Identification and prevention of digital forgery in orthodontic records

Digital technology has revolutionized the art and science of image capturing and processing. Clinical photography and radiology are 2 areas of orthodontics that are directly affected. But technology that makes it easier to acquire, store, view, and transmit images also makes it easier to alter them. This article briefly reviews the important aspects of digital forgery that are relevant to orthodontics, with special focus on how to recognize tampering and image authentication strategies.

Learn larceny, too, and then forget it. (Tamil aphorism, India)

Orthodontics has always proudly been in forefront to absorb new technologic advances for practical use. The widespread and passionate adoption of digital technology in orthodontic photography and radiography is an apt example. Digital cameras, digital radiographs, and image editing softwares are the order of the day. The orthodontic literature is replete with the technicalities and recommendations of these; no doubt an adequate knowledge of these is indispensable for their effective use. But with a high potential for misuse, it becomes equally important to know the methods in which they can also be abused. Recent reports on the increasing numbers of scientific articles containing questionable or falsified records have highlighted the vulnerability of scientific literature to digital forgery. This is also of critical concern to the specialty boards that approve digital case records for board certification examinations and the law courts that allow digital evidence in malpractice suits. These developments have thrown the issue of digital forgery into the limelight and amplified the need for prompt action.

The term digital forgery refers to all acts of unethical digital manipulation of images with the primary intent of altering their implications. The fakeness of an image can pertain to alteration of the original image in totality or in part by addition, removal, or masking modifications of specific characteristics of the image (eg, color, contrast), presentation under an altered context, splicing and blending several images into a composite, and combinations of the above.

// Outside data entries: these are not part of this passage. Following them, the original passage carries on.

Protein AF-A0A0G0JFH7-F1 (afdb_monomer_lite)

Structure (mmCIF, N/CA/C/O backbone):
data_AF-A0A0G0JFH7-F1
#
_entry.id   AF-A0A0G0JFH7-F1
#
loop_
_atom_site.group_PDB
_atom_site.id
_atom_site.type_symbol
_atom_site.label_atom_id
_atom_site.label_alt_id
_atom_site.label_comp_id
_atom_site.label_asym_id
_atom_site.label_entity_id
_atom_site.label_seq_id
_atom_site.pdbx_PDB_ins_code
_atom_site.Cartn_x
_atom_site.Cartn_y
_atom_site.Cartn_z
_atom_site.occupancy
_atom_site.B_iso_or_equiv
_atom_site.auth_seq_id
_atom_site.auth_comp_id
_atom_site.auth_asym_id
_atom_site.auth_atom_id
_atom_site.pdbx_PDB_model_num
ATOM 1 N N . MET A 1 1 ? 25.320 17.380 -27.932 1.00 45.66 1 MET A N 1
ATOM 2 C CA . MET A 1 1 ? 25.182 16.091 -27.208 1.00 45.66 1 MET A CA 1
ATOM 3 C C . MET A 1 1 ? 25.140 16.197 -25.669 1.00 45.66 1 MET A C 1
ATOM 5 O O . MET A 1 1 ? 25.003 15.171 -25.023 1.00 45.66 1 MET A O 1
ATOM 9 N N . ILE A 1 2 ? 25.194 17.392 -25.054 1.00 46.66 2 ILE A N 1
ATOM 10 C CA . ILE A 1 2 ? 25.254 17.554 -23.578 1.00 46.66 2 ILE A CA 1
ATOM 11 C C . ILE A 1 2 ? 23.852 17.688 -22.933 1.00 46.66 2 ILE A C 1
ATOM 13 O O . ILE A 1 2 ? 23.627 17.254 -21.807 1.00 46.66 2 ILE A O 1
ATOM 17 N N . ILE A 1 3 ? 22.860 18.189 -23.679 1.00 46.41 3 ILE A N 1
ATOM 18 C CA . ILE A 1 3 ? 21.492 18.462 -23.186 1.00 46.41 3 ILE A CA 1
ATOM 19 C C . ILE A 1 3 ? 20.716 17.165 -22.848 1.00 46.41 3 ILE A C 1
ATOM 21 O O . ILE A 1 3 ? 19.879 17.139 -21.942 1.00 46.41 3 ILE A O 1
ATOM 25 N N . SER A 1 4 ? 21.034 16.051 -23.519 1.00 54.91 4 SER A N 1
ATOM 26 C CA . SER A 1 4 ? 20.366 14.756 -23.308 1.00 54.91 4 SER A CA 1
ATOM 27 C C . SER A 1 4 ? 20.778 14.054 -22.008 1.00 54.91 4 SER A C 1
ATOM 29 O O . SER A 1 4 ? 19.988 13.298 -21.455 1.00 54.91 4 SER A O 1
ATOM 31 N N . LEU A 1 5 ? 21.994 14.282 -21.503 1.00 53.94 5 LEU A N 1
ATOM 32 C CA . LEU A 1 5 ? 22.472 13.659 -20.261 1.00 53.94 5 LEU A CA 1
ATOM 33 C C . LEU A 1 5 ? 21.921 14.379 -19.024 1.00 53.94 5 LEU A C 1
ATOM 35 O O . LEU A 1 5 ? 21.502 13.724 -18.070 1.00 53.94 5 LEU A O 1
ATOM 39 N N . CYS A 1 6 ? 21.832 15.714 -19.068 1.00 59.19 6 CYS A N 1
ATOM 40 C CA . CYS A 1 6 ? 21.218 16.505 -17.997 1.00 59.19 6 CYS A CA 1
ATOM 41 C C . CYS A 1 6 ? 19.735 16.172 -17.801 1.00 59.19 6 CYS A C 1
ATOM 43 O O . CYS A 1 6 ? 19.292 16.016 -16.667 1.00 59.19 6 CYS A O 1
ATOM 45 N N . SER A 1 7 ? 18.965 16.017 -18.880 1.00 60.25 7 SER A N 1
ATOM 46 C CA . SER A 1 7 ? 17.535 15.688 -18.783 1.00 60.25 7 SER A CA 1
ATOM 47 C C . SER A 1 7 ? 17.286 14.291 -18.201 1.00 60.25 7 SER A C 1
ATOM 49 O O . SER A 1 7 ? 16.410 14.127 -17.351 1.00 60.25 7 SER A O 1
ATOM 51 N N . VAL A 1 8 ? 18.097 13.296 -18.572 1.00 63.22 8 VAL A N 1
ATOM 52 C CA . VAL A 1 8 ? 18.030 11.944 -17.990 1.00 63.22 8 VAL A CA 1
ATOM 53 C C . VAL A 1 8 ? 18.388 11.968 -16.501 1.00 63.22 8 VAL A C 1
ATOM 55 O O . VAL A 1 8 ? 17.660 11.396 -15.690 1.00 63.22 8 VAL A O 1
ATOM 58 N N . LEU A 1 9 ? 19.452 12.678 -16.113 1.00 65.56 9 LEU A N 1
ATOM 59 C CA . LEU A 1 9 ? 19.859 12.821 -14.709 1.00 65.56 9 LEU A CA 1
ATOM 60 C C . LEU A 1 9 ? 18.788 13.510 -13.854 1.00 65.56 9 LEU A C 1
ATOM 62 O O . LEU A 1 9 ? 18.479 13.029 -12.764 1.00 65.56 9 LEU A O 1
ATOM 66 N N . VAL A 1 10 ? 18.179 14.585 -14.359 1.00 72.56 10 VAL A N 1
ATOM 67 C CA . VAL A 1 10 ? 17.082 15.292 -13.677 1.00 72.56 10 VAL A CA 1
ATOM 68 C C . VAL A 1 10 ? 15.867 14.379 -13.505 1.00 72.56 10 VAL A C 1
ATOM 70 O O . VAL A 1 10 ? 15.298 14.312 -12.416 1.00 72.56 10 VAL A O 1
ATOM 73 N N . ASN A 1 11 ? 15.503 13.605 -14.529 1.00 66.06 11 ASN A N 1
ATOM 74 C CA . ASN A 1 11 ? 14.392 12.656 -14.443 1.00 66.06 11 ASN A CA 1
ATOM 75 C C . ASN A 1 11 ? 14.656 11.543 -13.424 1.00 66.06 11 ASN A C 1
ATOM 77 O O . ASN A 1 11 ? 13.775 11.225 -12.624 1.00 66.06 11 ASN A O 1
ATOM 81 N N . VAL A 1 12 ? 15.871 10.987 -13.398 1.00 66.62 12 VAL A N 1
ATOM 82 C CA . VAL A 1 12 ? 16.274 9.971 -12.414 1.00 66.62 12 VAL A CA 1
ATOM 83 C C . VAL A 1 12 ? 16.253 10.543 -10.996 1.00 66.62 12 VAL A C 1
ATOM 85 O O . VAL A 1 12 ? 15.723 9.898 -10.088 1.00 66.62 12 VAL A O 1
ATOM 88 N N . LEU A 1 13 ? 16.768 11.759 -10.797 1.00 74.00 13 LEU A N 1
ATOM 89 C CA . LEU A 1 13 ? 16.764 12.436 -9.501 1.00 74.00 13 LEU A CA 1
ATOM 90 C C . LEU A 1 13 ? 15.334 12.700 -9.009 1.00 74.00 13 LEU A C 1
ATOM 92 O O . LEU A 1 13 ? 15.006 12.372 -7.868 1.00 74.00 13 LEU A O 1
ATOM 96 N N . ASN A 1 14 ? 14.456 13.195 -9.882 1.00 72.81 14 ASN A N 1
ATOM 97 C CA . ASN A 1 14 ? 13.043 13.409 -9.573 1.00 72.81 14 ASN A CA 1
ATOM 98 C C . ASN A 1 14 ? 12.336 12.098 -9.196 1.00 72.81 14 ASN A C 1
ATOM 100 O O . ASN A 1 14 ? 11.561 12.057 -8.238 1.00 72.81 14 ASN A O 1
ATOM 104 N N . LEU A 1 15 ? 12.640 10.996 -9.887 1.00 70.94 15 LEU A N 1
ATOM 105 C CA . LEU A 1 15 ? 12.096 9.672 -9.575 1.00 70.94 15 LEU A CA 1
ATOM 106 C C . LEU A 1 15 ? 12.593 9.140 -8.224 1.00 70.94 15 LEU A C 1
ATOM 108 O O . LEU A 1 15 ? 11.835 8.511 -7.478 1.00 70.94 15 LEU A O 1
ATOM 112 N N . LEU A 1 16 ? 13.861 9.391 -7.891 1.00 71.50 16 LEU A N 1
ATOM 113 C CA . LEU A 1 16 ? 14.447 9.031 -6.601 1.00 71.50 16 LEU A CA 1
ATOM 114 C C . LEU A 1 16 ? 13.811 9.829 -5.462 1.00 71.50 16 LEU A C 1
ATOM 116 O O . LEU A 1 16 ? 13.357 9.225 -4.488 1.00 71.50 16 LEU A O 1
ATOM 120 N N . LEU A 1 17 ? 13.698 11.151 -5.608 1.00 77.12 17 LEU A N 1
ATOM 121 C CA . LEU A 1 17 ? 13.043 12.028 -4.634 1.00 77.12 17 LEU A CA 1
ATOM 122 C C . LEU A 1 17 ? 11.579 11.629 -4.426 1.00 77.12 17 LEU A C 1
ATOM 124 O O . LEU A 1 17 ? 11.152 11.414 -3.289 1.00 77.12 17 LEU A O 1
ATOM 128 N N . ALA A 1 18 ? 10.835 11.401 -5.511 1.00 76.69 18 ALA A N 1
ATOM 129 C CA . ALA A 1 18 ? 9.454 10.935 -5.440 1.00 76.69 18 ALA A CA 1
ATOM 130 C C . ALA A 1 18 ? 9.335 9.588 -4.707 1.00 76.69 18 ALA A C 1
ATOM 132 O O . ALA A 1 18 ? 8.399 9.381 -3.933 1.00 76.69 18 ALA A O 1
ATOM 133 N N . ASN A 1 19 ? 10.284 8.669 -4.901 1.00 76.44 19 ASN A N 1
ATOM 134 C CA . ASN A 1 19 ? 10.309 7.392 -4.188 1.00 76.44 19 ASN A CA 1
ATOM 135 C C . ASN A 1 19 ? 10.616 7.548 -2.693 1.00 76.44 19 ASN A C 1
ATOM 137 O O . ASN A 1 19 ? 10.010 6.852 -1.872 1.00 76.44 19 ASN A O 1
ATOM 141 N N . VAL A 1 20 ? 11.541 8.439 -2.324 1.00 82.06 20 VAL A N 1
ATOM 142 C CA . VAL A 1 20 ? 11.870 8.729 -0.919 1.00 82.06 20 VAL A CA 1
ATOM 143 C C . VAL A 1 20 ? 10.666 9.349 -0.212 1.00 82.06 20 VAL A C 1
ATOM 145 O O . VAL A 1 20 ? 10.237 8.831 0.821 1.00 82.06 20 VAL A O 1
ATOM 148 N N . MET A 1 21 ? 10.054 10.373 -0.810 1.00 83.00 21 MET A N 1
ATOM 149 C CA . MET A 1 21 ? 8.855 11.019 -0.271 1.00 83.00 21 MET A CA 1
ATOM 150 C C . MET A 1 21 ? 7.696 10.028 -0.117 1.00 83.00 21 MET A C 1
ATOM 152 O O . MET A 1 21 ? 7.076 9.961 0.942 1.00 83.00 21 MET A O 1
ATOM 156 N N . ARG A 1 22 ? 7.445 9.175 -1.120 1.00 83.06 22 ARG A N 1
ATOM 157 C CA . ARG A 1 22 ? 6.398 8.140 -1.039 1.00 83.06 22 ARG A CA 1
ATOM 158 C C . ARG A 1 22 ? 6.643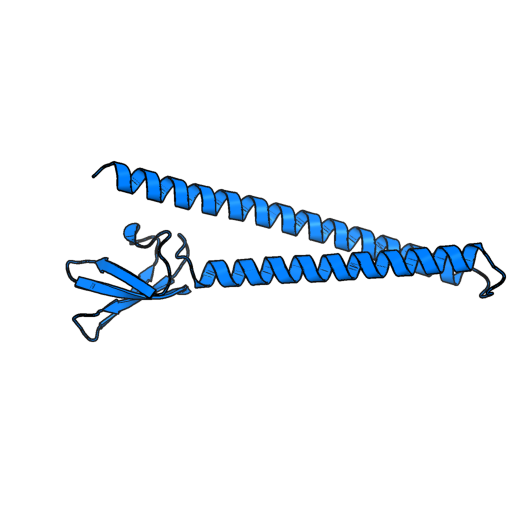 7.126 0.074 1.00 83.06 22 ARG A C 1
ATOM 160 O O . ARG A 1 22 ? 5.689 6.703 0.724 1.00 83.06 22 ARG A O 1
ATOM 167 N N . LYS A 1 23 ? 7.893 6.705 0.299 1.00 86.31 23 LYS A N 1
ATOM 168 C CA . LYS A 1 23 ? 8.233 5.801 1.413 1.00 86.31 23 LYS A CA 1
ATOM 169 C C . LYS A 1 23 ? 7.970 6.462 2.760 1.00 86.31 23 LYS A C 1
ATOM 171 O O . LYS A 1 23 ? 7.397 5.820 3.637 1.00 86.31 23 LYS A O 1
ATOM 176 N N . MET A 1 24 ? 8.359 7.727 2.902 1.00 89.00 24 MET A N 1
ATOM 177 C CA . MET A 1 24 ? 8.137 8.503 4.119 1.00 89.00 24 MET A CA 1
ATOM 178 C C . MET A 1 24 ? 6.641 8.668 4.406 1.00 89.00 24 MET A C 1
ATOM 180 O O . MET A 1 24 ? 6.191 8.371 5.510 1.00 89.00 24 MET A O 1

Modifications of certain aspects of an image are permissible and even useful in certain cases. Adjustment of the contrast and brightness of a cephalogram image for better clarity and identification of landmarks is one such instance. Morphing an image (as done by orthodontic software) for patient education, growth prediction, and treatment prediction is a regular and accepted practice. But presenting the same image as the posttreatment photograph in any publication or board examination constitutes forgery. Therefore, it is the malicious intent that is more culpable than the nature of alteration or the generation process involved. Many scientific communities have earnestly attempted to provide guidelines on permissible limits in image editing, but a comprehensive policy with universal consensus is still elusive.

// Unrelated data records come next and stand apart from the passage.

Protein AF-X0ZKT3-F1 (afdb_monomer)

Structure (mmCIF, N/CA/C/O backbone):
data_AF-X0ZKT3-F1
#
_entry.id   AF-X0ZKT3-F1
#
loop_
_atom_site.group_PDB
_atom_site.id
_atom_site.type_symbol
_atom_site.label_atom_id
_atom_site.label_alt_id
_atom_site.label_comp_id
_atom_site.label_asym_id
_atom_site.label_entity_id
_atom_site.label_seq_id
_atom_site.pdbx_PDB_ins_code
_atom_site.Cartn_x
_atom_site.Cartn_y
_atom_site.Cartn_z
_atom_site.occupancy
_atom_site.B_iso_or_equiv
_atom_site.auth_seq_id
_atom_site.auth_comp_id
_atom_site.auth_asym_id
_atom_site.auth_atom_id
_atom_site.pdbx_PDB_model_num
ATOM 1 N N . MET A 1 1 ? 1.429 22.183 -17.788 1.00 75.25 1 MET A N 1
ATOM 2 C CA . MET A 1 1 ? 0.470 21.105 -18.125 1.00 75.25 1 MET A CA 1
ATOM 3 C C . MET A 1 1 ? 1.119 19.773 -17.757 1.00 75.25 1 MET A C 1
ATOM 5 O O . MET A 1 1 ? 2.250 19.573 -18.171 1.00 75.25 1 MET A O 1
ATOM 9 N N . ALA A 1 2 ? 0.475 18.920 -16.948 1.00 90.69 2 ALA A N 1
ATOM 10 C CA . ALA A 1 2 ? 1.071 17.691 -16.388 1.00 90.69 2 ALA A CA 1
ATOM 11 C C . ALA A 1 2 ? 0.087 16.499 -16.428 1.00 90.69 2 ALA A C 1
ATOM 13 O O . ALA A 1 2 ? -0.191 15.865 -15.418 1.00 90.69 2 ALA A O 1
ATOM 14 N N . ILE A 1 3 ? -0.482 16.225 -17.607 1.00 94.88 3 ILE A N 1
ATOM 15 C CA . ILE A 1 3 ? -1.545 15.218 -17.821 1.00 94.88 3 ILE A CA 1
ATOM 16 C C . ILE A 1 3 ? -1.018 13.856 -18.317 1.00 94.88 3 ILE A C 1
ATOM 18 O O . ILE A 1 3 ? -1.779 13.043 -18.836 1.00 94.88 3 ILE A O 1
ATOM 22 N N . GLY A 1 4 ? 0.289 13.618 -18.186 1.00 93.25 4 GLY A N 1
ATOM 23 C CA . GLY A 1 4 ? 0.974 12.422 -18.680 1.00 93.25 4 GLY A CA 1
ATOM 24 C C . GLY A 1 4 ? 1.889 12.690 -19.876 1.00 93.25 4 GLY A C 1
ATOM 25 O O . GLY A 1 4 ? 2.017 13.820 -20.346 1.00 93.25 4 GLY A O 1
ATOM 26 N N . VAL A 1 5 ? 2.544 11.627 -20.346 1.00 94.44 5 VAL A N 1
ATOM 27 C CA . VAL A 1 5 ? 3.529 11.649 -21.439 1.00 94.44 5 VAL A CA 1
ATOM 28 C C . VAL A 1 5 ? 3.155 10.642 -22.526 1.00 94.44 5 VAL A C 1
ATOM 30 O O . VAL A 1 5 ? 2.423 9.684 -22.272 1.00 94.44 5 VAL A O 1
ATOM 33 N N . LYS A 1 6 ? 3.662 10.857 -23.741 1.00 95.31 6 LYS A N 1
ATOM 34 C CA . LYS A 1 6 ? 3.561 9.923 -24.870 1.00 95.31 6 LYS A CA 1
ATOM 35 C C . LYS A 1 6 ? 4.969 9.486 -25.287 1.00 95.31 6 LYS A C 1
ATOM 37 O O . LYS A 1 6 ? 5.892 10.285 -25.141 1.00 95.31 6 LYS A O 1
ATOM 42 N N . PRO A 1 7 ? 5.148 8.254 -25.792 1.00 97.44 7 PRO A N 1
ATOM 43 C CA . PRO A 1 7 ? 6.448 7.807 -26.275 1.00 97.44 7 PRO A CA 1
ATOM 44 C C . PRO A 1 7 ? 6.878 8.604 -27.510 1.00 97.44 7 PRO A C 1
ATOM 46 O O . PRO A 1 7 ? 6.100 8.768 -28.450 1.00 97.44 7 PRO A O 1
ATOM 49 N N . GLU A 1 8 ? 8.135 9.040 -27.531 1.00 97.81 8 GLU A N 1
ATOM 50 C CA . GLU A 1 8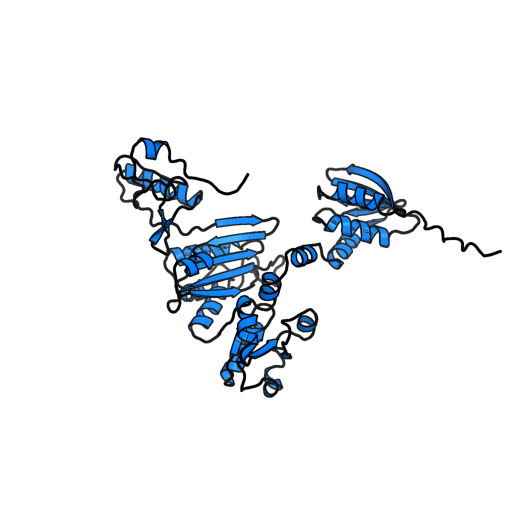 ? 8.764 9.595 -28.730 1.00 97.81 8 GLU A CA 1
ATOM 51 C C . GLU A 1 8 ? 9.109 8.460 -29.699 1.00 97.81 8 GLU A C 1
ATOM 53 O O . GLU A 1 8 ? 10.102 7.754 -29.527 1.00 97.81 8 GLU A O 1
ATOM 58 N N . ASN A 1 9 ? 8.258 8.251 -30.705 1.00 97.62 9 ASN A N 1
ATOM 59 C CA . ASN A 1 9 ? 8.320 7.080 -31.587 1.00 97.62 9 ASN A CA 1
ATOM 60 C C . ASN A 1 9 ? 8.476 7.409 -33.079 1.00 97.62 9 ASN A C 1
ATOM 62 O O . ASN A 1 9 ? 8.481 6.489 -33.895 1.00 97.62 9 ASN A O 1
ATOM 66 N N . ARG A 1 10 ? 8.602 8.692 -33.453 1.00 98.25 10 ARG A N 1
ATOM 67 C CA . ARG A 1 10 ? 8.619 9.122 -34.863 1.00 98.25 10 ARG A CA 1
ATOM 68 C C . ARG A 1 10 ? 9.686 8.386 -35.676 1.00 98.25 10 ARG A C 1
ATOM 70 O O . ARG A 1 10 ? 9.359 7.793 -36.692 1.00 98.25 10 ARG A O 1
ATOM 77 N N . LEU A 1 11 ? 10.926 8.349 -35.182 1.00 98.44 11 LEU A N 1
ATOM 78 C CA . LEU A 1 11 ? 12.035 7.667 -35.864 1.00 98.44 11 LEU A CA 1
ATOM 79 C C . LEU A 1 11 ? 11.775 6.169 -36.050 1.00 98.44 11 LEU A C 1
ATOM 81 O O . LEU A 1 11 ? 12.010 5.636 -37.127 1.00 98.44 11 LEU A O 1
ATOM 85 N N . ALA A 1 12 ? 11.268 5.501 -35.013 1.00 98.44 12 ALA A N 1
ATOM 86 C CA . ALA A 1 12 ? 10.968 4.075 -35.068 1.00 98.44 12 ALA A CA 1
ATOM 87 C C . ALA A 1 12 ? 9.852 3.774 -36.077 1.00 98.44 12 ALA A C 1
ATOM 89 O O . ALA A 1 12 ? 9.961 2.835 -36.861 1.00 98.44 12 ALA A O 1
ATOM 90 N N . LYS A 1 13 ? 8.807 4.608 -36.095 1.00 97.94 13 LYS A N 1
ATOM 91 C CA . LYS A 1 13 ? 7.694 4.487 -37.036 1.00 97.94 13 LYS A CA 1
ATOM 92 C C . LYS A 1 13 ? 8.137 4.732 -38.479 1.00 97.94 13 LYS A C 1
ATOM 94 O O . LYS A 1 13 ? 7.794 3.939 -39.349 1.00 97.94 13 LYS A O 1
ATOM 99 N N . ASP A 1 14 ? 8.899 5.796 -38.725 1.00 98.50 14 ASP A N 1
ATOM 100 C CA . ASP A 1 14 ? 9.391 6.150 -40.062 1.00 98.50 14 ASP A CA 1
ATOM 101 C C . ASP A 1 14 ? 10.364 5.085 -40.605 1.00 98.50 14 ASP A C 1
ATOM 103 O O . ASP A 1 14 ? 10.400 4.836 -41.808 1.00 98.50 14 ASP A O 1
ATOM 107 N N . ALA A 1 15 ? 11.101 4.408 -39.717 1.00 98.31 15 ALA A N 1
ATOM 108 C CA . ALA A 1 15 ? 11.967 3.274 -40.045 1.00 98.31 15 ALA A CA 1
ATOM 109 C C . ALA A 1 15 ? 11.219 1.933 -40.217 1.00 98.31 15 ALA A C 1
ATOM 111 O O . ALA A 1 15 ? 11.849 0.927 -40.533 1.00 98.31 15 ALA A O 1
ATOM 112 N N . GLY A 1 16 ? 9.897 1.889 -40.009 1.00 98.25 16 GLY A N 1
ATOM 113 C CA . GLY A 1 16 ? 9.091 0.673 -40.161 1.00 98.25 16 GLY A CA 1
ATOM 114 C C . GLY A 1 16 ? 9.228 -0.344 -39.021 1.00 98.25 16 GLY A C 1
ATOM 115 O O . GLY A 1 16 ? 8.914 -1.516 -39.221 1.00 98.25 16 GLY A O 1
ATOM 116 N N . LEU A 1 17 ? 9.687 0.077 -37.837 1.00 98.69 17 LEU A N 1
ATOM 117 C CA . LEU A 1 17 ? 9.768 -0.795 -36.662 1.00 98.69 17 LEU A CA 1
ATOM 118 C C . LEU A 1 17 ? 8.380 -1.107 -36.095 1.00 98.69 17 LEU A C 1
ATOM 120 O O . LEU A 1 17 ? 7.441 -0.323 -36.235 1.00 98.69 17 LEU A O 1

The alteration of an image acquired from a digital source (photographic or radiologic) by using image-editing software such as Photoshop (Adobe Systems, San Jose, Calif), Paintshop (Corel, Ottawa, Ontario, Canada), or others is the commonest and easiest method of generating a fake image. Figure 1 appears to show a patient’s pretreatement and posttreatment intraoral occlusal views. However, the posttreatment image was actually created from the pretreatment photograph by the following simple steps: the mesiodens and right central and lateral incisors of the original image were deleted, and the clone stamp tool was used to patch the soft-tissue environment. New right central and lateral incisors were created from their contralateral counterparts by mirror imaging and adjusted to fit as necessary. The edges of these pasted portions were smudged to make the merger indistinct to a casual viewer. Likewise, Figure 2 shows the original predebonding panoramic radiograph on the left and a tampered copy on the right; the copy was altered to simulate extractions of all third molars and the necessary root paralleling. The general availability and the relative ease of use of current digital cameras and graphic softwares have almost phased out the more demanding photo tricks of conventional photography required for such purposes.

Fig 1
A , Actual pretreatment image; B , “posttreatment” photograph shows the results of digital, not orthodontic, treatment.

Fig 2
A , Original panoramic radiograph taken before debonding; B , altered radiograph appears to show the extraction of all third molars and paralleling of the roots.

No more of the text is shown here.